§ **Exercise aim**: Output only the lines below that start at the line containing "ATOM 79 C CA" and end at the line containing "ATOM 119 O O", with both ends kept.

________________________

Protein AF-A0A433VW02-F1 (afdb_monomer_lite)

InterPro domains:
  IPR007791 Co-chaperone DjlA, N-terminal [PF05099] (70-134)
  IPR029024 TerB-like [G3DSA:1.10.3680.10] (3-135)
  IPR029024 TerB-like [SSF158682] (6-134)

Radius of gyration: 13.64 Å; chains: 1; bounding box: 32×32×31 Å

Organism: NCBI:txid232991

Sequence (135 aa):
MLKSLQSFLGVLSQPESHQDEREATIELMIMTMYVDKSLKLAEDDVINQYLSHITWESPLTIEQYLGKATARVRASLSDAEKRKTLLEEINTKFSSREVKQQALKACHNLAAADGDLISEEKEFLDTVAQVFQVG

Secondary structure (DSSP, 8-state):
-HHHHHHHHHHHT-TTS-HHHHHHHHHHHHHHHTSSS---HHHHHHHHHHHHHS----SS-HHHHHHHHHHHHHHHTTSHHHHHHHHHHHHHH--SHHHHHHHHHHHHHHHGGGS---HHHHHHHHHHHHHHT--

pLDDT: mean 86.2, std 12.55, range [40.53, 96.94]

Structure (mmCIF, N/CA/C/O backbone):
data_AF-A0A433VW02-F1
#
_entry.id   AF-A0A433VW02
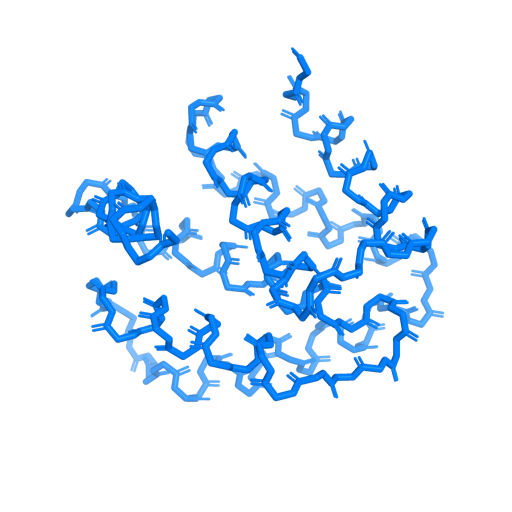-F1
#
loop_
_atom_site.group_PDB
_atom_site.id
_atom_site.type_symbol
_atom_site.label_atom_id
_atom_site.label_alt_id
_atom_site.label_comp_id
_atom_site.label_asym_id
_atom_site.label_entity_id
_atom_site.label_seq_id
_atom_site.pdbx_PDB_ins_code
_atom_site.Cartn_x
_atom_site.Cartn_y
_atom_site.Cartn_z
_atom_site.occupancy
_atom_site.B_iso_or_equiv
_atom_site.auth_seq_id
_atom_site.auth_comp_id
_atom_site.auth_asym_id
_atom_site.auth_atom_id
_atom_site.pdbx_PDB_model_num
ATOM 1 N N . MET A 1 1 ? -5.522 -18.968 -11.756 1.00 46.88 1 MET A N 1
ATOM 2 C CA . MET A 1 1 ? -5.396 -17.541 -11.396 1.00 46.88 1 MET A CA 1
ATOM 3 C C . MET A 1 1 ? -6.634 -16.998 -10.687 1.00 46.88 1 MET A C 1
ATOM 5 O O . MET A 1 1 ? -6.520 -16.710 -9.511 1.00 46.88 1 MET A O 1
ATOM 9 N N . LEU A 1 2 ? -7.828 -16.957 -11.298 1.00 40.53 2 LEU A N 1
ATOM 10 C CA . LEU A 1 2 ? -9.026 -16.326 -10.691 1.00 40.53 2 LEU A CA 1
ATOM 11 C C . LEU A 1 2 ? -9.429 -16.823 -9.281 1.00 40.53 2 LEU A C 1
ATOM 13 O O . LEU A 1 2 ? -9.805 -16.018 -8.435 1.00 40.53 2 LEU A O 1
ATOM 17 N N . LYS A 1 3 ? -9.294 -18.126 -8.982 1.00 45.38 3 LYS A N 1
ATOM 18 C CA . LYS A 1 3 ? -9.642 -18.674 -7.652 1.00 45.38 3 LYS A CA 1
ATOM 19 C C . LYS A 1 3 ? -8.754 -18.158 -6.512 1.00 45.38 3 LYS A C 1
ATOM 21 O O . LYS A 1 3 ? -9.247 -18.033 -5.394 1.00 45.38 3 LYS A O 1
ATOM 26 N N . SER A 1 4 ? -7.469 -17.874 -6.760 1.00 54.41 4 SER A N 1
ATOM 27 C CA . SER A 1 4 ? -6.584 -17.378 -5.695 1.00 54.41 4 SER A CA 1
ATOM 28 C C . SER A 1 4 ? -6.826 -15.903 -5.408 1.00 54.41 4 SER A C 1
ATOM 30 O O . SER A 1 4 ? -6.734 -15.512 -4.252 1.00 54.41 4 SER A O 1
ATOM 32 N N . LEU A 1 5 
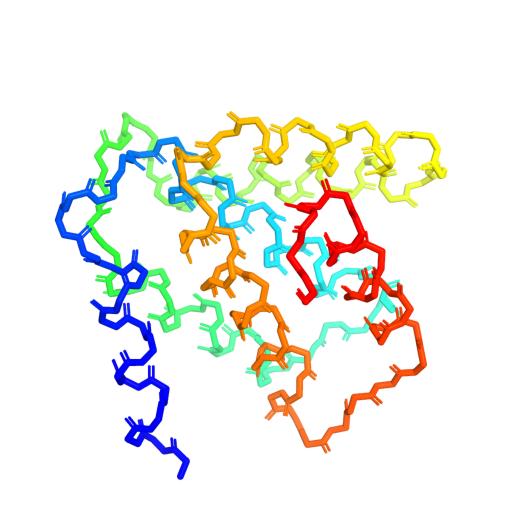? -7.197 -15.117 -6.426 1.00 53.28 5 LEU A N 1
ATOM 33 C CA . LEU A 1 5 ? -7.544 -13.707 -6.270 1.00 53.28 5 LEU A CA 1
ATOM 34 C C . LEU A 1 5 ? -8.869 -13.537 -5.510 1.00 53.28 5 LEU A C 1
ATOM 36 O O . LEU A 1 5 ? -8.925 -12.770 -4.563 1.00 53.28 5 LEU A O 1
ATOM 40 N N . GLN A 1 6 ? -9.904 -14.326 -5.819 1.00 57.38 6 GLN A N 1
ATOM 41 C CA . GLN A 1 6 ? -11.182 -14.285 -5.084 1.00 57.38 6 GLN A CA 1
ATOM 42 C C . GLN A 1 6 ? -11.047 -14.710 -3.614 1.00 57.38 6 GLN A C 1
ATOM 44 O O . GLN A 1 6 ? -11.581 -14.054 -2.724 1.00 57.38 6 GLN A O 1
ATOM 49 N N . SER A 1 7 ? -10.296 -15.785 -3.342 1.00 57.34 7 SER A N 1
ATOM 50 C CA . SER A 1 7 ? -9.976 -16.210 -1.970 1.00 57.34 7 SER A CA 1
ATOM 51 C C . SER A 1 7 ? -9.201 -15.139 -1.204 1.00 57.34 7 SER A C 1
ATOM 53 O O . SER A 1 7 ? -9.355 -15.019 0.006 1.00 57.34 7 SER A O 1
ATOM 55 N N . PHE A 1 8 ? -8.350 -14.401 -1.904 1.00 60.44 8 PHE A N 1
ATOM 56 C CA . PHE A 1 8 ? -7.512 -13.362 -1.343 1.00 60.44 8 PHE A CA 1
ATOM 57 C C . PHE A 1 8 ? -8.312 -12.087 -1.028 1.00 60.44 8 PHE A C 1
ATOM 59 O O . PHE A 1 8 ? -8.275 -11.596 0.099 1.00 60.44 8 PHE A O 1
ATOM 66 N N . LEU A 1 9 ? -9.109 -11.612 -1.988 1.00 61.78 9 LEU A N 1
ATOM 67 C CA . LEU A 1 9 ? -10.003 -10.468 -1.819 1.00 61.78 9 LEU A CA 1
ATOM 68 C C . LEU A 1 9 ? -11.028 -10.717 -0.712 1.00 61.78 9 LEU A C 1
ATOM 70 O O . LEU A 1 9 ? -11.280 -9.822 0.086 1.00 61.78 9 LEU A O 1
ATOM 74 N N . GLY A 1 10 ? -11.552 -11.941 -0.590 1.00 61.34 10 GLY A N 1
ATOM 75 C CA . GLY A 1 10 ? -12.491 -12.304 0.475 1.00 61.34 10 GLY A CA 1
ATOM 76 C C . GLY A 1 10 ? -11.913 -12.236 1.893 1.00 61.34 10 GLY A C 1
ATOM 77 O O . GLY A 1 10 ? -12.675 -12.193 2.853 1.00 61.34 10 GLY A O 1
ATOM 78 N N . VAL A 1 11 ? -10.587 -12.217 2.045 1.00 60.25 11 VAL A N 1
ATOM 79 C CA . VAL A 1 11 ? -9.917 -12.085 3.346 1.00 60.25 11 VAL A CA 1
ATOM 80 C C . VAL A 1 11 ? -9.691 -10.614 3.711 1.00 60.25 11 VAL A C 1
ATOM 82 O O . VAL A 1 11 ? -9.903 -10.235 4.855 1.00 60.25 11 VAL A O 1
ATOM 85 N N . LEU A 1 12 ? -9.339 -9.764 2.744 1.00 59.03 12 LEU A N 1
ATOM 86 C CA . LEU A 1 12 ? -9.226 -8.320 2.983 1.00 59.03 12 LEU A CA 1
ATOM 87 C C . LEU A 1 12 ? -10.582 -7.599 3.013 1.00 59.03 12 LEU A C 1
ATOM 89 O O . LEU A 1 12 ? -10.715 -6.535 3.605 1.00 59.03 12 LEU A O 1
ATOM 93 N N . SER A 1 13 ? -11.599 -8.191 2.390 1.00 59.53 13 SER A N 1
ATOM 94 C CA . SER A 1 13 ? -12.973 -7.675 2.364 1.00 59.53 13 SER A CA 1
ATOM 95 C C . SER A 1 13 ? -13.820 -8.212 3.522 1.00 59.53 13 SER A C 1
ATOM 97 O O . SER A 1 13 ? -15.049 -8.151 3.463 1.00 59.53 13 SER A O 1
ATOM 99 N N . GLN A 1 14 ? -13.189 -8.794 4.551 1.00 62.41 14 GLN A N 1
ATOM 100 C CA . GLN A 1 14 ? -13.905 -9.315 5.714 1.00 62.41 14 GLN A CA 1
ATOM 101 C C . GLN A 1 14 ? -14.678 -8.175 6.398 1.00 62.41 14 GLN A C 1
ATOM 103 O O . GLN A 1 14 ? -14.114 -7.097 6.601 1.00 62.41 14 GLN A O 1
ATOM 108 N N . PRO A 1 15 ? -15.935 -8.409 6.816 1.00 55.59 15 PRO A N 1
ATOM 109 C CA . PRO A 1 15 ? -16.729 -7.416 7.539 1.00 55.59 15 PRO A CA 1
ATOM 110 C C . PRO A 1 15 ? -16.051 -6.915 8.821 1.00 55.59 15 PRO A C 1
ATOM 112 O O . PRO A 1 15 ? -16.314 -5.800 9.254 1.00 55.59 15 PRO A O 1
ATOM 115 N N . GLU A 1 16 ? -15.177 -7.733 9.416 1.00 59.25 16 GLU A N 1
ATOM 116 C CA . GLU A 1 16 ? -14.451 -7.402 10.647 1.00 59.25 16 GLU A CA 1
ATOM 117 C C . GLU A 1 16 ? -13.255 -6.463 10.432 1.00 59.25 16 GLU A C 1
ATOM 119 O O . GLU A 1 16 ? -12.751 -5.909 11.404 1.00 59.25 16 GLU A O 1
ATOM 124 N N . SER A 1 17 ? -12.812 -6.241 9.186 1.00 66.69 17 SER A N 1
ATOM 125 C CA . SER A 1 17 ? -11.786 -5.232 8.908 1.00 66.69 17 SER A CA 1
ATOM 126 C C . SER A 1 17 ? -12.359 -3.835 9.134 1.00 66.69 17 SER A C 1
ATOM 128 O O . SER A 1 17 ? -13.411 -3.496 8.586 1.00 66.69 17 SER A O 1
ATOM 130 N N . HIS A 1 18 ? -11.661 -3.011 9.911 1.00 86.31 18 HIS A N 1
ATOM 131 C CA . HIS A 1 18 ? -12.082 -1.638 10.177 1.00 86.31 18 HIS A CA 1
ATOM 132 C C . HIS A 1 18 ? -11.855 -0.740 8.951 1.00 86.31 18 HIS A C 1
ATOM 134 O O . HIS A 1 18 ? -10.903 -0.934 8.197 1.00 86.31 18 HIS A O 1
ATOM 140 N N . GLN A 1 19 ? -12.687 0.292 8.770 1.00 91.25 19 GLN A N 1
ATOM 141 C CA . GLN A 1 19 ? -12.555 1.259 7.667 1.00 91.25 19 GLN A CA 1
ATOM 142 C C . GLN A 1 19 ? -11.122 1.821 7.535 1.00 91.25 19 GLN A C 1
ATOM 144 O O . GLN A 1 19 ? -10.610 1.915 6.423 1.00 91.25 19 GLN A O 1
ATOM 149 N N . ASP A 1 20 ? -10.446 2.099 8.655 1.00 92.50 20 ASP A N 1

________________________

§ **Exercise response**:
ATOM 79 C CA . VAL A 1 11 ? -9.917 -12.085 3.346 1.00 60.25 11 VAL A CA 1
ATOM 80 C C . VAL A 1 11 ? -9.691 -10.614 3.711 1.00 60.25 11 VAL A C 1
ATOM 82 O O . VAL A 1 11 ? -9.903 -10.235 4.855 1.00 60.25 11 VAL A O 1
ATOM 85 N N . LEU A 1 12 ? -9.339 -9.764 2.744 1.00 59.03 12 LEU A N 1
ATOM 86 C CA . LEU A 1 12 ? -9.226 -8.320 2.983 1.00 59.03 12 LEU A CA 1
ATOM 87 C C . LEU A 1 12 ? -10.582 -7.599 3.013 1.00 59.03 12 LEU A C 1
ATOM 89 O O . LEU A 1 12 ? -10.715 -6.535 3.605 1.00 59.03 12 LEU A O 1
ATOM 93 N N . SER A 1 13 ? -11.599 -8.191 2.390 1.00 59.53 13 SER A N 1
ATOM 94 C CA . SER A 1 13 ? -12.973 -7.675 2.364 1.00 59.53 13 SER A CA 1
ATOM 95 C C . SER A 1 13 ? -13.820 -8.212 3.522 1.00 59.53 13 SER A C 1
ATOM 97 O O . SER A 1 13 ? -15.049 -8.151 3.463 1.00 59.53 13 SER A O 1
ATOM 99 N N . GLN A 1 14 ? -13.189 -8.794 4.551 1.00 62.41 14 GLN A N 1
ATOM 100 C CA . GLN A 1 14 ? -13.905 -9.315 5.714 1.00 62.41 14 GLN A CA 1
ATOM 101 C C . GLN A 1 14 ? -14.678 -8.175 6.398 1.00 62.41 14 GLN A C 1
ATOM 103 O O . GLN A 1 14 ? -14.114 -7.097 6.601 1.00 62.41 14 GLN A O 1
ATOM 108 N N . PRO A 1 15 ? -15.935 -8.409 6.816 1.00 55.59 15 PRO A N 1
ATOM 109 C CA . PRO A 1 15 ? -16.729 -7.416 7.539 1.00 55.59 15 PRO A CA 1
ATOM 110 C C . PRO A 1 15 ? -16.051 -6.915 8.821 1.00 55.59 15 PRO A C 1
ATOM 112 O O . PRO A 1 15 ? -16.314 -5.800 9.254 1.00 55.59 15 PRO A O 1
ATOM 115 N N . GLU A 1 16 ? -15.177 -7.733 9.416 1.00 59.25 16 GLU A N 1
ATOM 116 C CA . GLU A 1 16 ? -14.451 -7.402 10.647 1.00 59.25 16 GLU A CA 1
ATOM 117 C C . GLU A 1 16 ? -13.255 -6.463 10.432 1.00 59.25 16 GLU A C 1
ATOM 119 O O . GLU A 1 16 ? -12.751 -5.909 11.404 1.00 59.25 16 GLU A O 1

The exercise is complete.